Its redundant in most cases, and its probably redundant in this case since the script itself is short and wouldn't run into any problems like what I mention above. 
Consider it being there because its just left over from my older work on other autoit stuff.

The random sleeps were necessary in an earlier version, but I just got lazy, due to all the resolution coordinates I was doing, and didn't remove them all (the only ones actually necessary are the alt ones). I'll probably do a code check pass and clean up that useless code later. I actually forgot to comment out the rest of those sleeps and just did copy+paste (which brought them with it) I'll just do a ctrl+f+replace all later.






> ya I would suggest removing the pressing 0 to close the bot as I could type something in the Auction house and close the bot every time I do so, would be rather annoying.


This was an issue my friend ran into as we were discussing it, and I wrote the Auction House mode entirely for this specific thing. 

Hitting *"+"* disables 0 and 6 from the bot's hotkeys, allowing you to freely type these two numbers. Press + again and it re-enables the hotkeys.





> He has an AH mode option, which disables the hotkeys.
> 
> 
> To OP:
> 
> Isn't it a redundant check for you to check in your EXITGS() function if AH mode is enabled? Because if it is, the hotkeys wouldn't work. Meaning you couldn't enter that function with AH mode enabled? Unless I am understanding it wrong.


Ah this is just an artifact of the older attempt at an AH mode I wrote, its redundant yes at this point because when + is pressed the hotkeys don't get tied to anything which means it'll never even register the function call to this function. You understood it correctly.

----------


## Hiep

Can you add options to select key-bindings for "Open Inventory" seeing as I have mine set to "C" to be able to use my left hand for all my essential hotkeys?

Also, if you already have your inventory up it will press the "Open Inventory" hotkey again which will close the inventory. To avoid this, can you make the script press the "Open Skills" window (default is "S") before opening the inventory? If you press "Open Inventory" while the skills window is open it will automatically close the skill window.

----------


## alucard1

love it, i play in window mode and with a bit of rescalling, got one of the resolutions to work, took about 5 mins to get it to not miss anything, this will make it MUCH easier to farm goblins/resplendents and even elite packs on inferno.

----------


## LastDance

Thank you! I'll be trying this tonite =)

----------


## iMozzy

> ya I would suggest removing the pressing 0 to close the bot as I could type something in the Auction house and close the bot every time I do so, would be rather annoying.

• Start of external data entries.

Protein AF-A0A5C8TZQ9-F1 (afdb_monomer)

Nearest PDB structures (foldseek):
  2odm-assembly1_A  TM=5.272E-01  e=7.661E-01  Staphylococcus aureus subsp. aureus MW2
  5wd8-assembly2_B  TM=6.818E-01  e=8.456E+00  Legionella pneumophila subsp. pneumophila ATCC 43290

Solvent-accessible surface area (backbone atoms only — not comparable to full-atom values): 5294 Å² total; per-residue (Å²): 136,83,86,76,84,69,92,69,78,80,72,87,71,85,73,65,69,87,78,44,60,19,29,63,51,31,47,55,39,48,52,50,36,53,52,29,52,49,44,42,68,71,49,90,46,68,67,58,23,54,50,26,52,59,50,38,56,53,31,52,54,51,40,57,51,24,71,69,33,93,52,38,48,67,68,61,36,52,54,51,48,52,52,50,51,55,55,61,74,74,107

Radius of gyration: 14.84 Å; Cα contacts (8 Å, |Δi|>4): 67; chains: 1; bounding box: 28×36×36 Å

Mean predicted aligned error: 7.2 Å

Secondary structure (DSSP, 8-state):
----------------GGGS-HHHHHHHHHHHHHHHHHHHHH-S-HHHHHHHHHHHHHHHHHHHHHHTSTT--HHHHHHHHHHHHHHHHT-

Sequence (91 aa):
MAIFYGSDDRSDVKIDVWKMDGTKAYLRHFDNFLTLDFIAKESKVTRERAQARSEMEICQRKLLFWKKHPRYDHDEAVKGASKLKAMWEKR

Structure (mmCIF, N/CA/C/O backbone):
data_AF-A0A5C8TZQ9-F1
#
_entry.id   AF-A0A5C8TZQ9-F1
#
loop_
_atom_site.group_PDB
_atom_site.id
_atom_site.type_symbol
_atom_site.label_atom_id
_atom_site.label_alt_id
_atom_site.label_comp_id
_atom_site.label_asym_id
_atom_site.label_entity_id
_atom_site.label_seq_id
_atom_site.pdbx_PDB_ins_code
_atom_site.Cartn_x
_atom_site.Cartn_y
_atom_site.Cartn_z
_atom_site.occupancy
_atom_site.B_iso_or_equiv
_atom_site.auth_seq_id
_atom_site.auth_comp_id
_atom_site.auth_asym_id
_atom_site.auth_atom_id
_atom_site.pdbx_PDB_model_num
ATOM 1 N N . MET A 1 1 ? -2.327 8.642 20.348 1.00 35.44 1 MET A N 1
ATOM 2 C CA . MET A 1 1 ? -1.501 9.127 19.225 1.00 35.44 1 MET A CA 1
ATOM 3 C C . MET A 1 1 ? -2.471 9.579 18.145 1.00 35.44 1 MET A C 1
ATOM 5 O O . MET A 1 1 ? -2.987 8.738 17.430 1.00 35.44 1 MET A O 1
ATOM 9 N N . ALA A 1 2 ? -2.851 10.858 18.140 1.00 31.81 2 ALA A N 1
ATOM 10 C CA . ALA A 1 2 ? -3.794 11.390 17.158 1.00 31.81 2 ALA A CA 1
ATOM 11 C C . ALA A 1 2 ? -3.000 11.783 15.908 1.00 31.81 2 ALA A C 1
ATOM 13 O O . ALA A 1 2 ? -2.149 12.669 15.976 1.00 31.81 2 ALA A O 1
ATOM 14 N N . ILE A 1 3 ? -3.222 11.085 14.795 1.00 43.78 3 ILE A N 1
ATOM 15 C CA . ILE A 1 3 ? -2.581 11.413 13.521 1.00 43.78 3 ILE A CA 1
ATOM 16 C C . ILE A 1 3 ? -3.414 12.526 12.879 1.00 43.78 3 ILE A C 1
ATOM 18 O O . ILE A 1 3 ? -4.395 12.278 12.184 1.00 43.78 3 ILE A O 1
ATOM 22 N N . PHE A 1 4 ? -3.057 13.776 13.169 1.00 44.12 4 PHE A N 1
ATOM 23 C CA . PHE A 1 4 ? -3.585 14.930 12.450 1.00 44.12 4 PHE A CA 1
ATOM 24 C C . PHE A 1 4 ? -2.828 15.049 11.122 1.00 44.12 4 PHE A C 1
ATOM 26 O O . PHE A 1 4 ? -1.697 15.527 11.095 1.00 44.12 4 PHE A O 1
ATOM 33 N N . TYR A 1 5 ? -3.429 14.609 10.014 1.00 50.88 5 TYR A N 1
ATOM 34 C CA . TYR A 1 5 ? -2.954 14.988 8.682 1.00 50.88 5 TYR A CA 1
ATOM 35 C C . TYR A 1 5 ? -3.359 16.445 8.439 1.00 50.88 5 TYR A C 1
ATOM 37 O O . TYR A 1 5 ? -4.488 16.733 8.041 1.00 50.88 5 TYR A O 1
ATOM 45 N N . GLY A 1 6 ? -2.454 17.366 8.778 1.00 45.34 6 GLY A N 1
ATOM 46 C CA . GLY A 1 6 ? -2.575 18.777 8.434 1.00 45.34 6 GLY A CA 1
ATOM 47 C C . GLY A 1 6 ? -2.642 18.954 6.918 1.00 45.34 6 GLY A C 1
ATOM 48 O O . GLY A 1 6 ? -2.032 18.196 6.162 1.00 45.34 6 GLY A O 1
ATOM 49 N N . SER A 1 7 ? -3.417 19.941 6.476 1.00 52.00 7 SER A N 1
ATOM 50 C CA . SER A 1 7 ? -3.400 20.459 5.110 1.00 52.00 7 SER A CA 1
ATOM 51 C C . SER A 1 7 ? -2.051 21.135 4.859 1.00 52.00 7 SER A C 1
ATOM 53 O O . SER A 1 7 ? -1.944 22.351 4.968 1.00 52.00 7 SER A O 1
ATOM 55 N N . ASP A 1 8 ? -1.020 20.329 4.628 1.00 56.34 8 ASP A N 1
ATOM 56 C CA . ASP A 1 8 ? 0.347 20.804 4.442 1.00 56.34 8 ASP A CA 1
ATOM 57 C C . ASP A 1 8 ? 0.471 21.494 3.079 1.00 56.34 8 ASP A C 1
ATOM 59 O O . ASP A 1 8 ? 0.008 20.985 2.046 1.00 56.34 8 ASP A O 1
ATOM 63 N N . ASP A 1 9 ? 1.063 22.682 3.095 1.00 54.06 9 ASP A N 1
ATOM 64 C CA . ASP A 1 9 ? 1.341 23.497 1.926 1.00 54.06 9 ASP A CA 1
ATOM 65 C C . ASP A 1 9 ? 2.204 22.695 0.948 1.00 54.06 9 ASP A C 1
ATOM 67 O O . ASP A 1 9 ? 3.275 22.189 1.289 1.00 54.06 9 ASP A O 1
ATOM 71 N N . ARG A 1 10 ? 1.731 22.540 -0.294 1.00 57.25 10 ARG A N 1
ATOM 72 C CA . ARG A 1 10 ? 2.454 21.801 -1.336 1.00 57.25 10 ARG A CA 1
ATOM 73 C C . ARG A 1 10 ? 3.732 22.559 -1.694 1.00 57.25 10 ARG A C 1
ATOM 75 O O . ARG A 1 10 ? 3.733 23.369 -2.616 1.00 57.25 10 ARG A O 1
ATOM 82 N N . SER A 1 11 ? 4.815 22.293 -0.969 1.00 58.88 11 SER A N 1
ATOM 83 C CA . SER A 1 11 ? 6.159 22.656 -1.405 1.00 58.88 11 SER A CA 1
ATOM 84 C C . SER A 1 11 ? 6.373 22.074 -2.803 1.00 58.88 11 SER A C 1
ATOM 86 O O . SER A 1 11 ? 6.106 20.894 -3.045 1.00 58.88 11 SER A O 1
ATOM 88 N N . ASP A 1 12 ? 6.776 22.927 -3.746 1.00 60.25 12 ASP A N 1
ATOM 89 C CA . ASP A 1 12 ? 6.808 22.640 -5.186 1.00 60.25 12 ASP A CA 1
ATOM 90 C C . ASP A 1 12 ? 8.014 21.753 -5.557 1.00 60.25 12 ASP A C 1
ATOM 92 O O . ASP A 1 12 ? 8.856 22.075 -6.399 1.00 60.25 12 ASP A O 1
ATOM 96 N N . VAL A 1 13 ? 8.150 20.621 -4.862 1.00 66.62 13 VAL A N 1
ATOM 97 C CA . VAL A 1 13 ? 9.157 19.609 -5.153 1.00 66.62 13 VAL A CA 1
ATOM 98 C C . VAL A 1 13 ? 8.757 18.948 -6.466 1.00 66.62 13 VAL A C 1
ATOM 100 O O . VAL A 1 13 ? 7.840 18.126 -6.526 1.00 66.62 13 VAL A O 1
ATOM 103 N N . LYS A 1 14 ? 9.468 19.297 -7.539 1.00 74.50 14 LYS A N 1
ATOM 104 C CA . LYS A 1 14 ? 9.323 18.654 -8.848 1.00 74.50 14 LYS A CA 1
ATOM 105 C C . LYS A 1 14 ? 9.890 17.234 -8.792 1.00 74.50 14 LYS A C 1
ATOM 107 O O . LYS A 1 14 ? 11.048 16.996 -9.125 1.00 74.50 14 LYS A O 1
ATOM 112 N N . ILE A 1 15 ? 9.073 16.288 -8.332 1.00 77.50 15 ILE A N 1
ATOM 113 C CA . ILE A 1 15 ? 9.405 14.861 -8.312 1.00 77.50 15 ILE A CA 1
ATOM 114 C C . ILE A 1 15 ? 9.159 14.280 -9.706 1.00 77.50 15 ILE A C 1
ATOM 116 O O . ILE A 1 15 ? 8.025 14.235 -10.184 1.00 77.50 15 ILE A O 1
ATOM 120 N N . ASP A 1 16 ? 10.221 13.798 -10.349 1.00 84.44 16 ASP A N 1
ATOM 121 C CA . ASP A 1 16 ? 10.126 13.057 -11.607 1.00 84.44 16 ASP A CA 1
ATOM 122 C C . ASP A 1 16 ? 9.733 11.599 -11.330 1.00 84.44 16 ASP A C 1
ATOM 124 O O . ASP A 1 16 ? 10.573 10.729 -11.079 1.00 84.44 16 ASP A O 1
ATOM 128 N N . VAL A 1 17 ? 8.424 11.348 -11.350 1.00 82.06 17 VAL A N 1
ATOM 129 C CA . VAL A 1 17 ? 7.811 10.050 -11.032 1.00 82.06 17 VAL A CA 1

I have this problem, except in-game when I'm typing to people... Tbh not sure why there is close program hotkey. Nothing that we can see would need us to close it faster then switching windows

Apart from that, works beautifully.

----------


## who knows

> Can you add options to select key-bindings for "Open Inventory" seeing as I have mine set to "C" to be able to use my left hand for all my essential hotkeys?
> 
> Also, if you already have your inventory up it will press the "Open Inventory" hotkey again which will close the inventory. To avoid this, can you make the script press the "Open Skills" window (default is "S") before opening the inventory? If you press "Open Inventory" while the skills window is open it will automatically close the skill window.


You must have rebound your space bar. Space bar, by default, closes all windows. This is what the program assumes you use. 
Its a good suggestion, though. I'll try to add some customization.






> love it, i play in window mode and with a bit of rescalling, got one of the resolutions to work, took about 5 mins to get it to not miss anything, this will make it MUCH easier to farm goblins/resplendents and even elite packs on inferno.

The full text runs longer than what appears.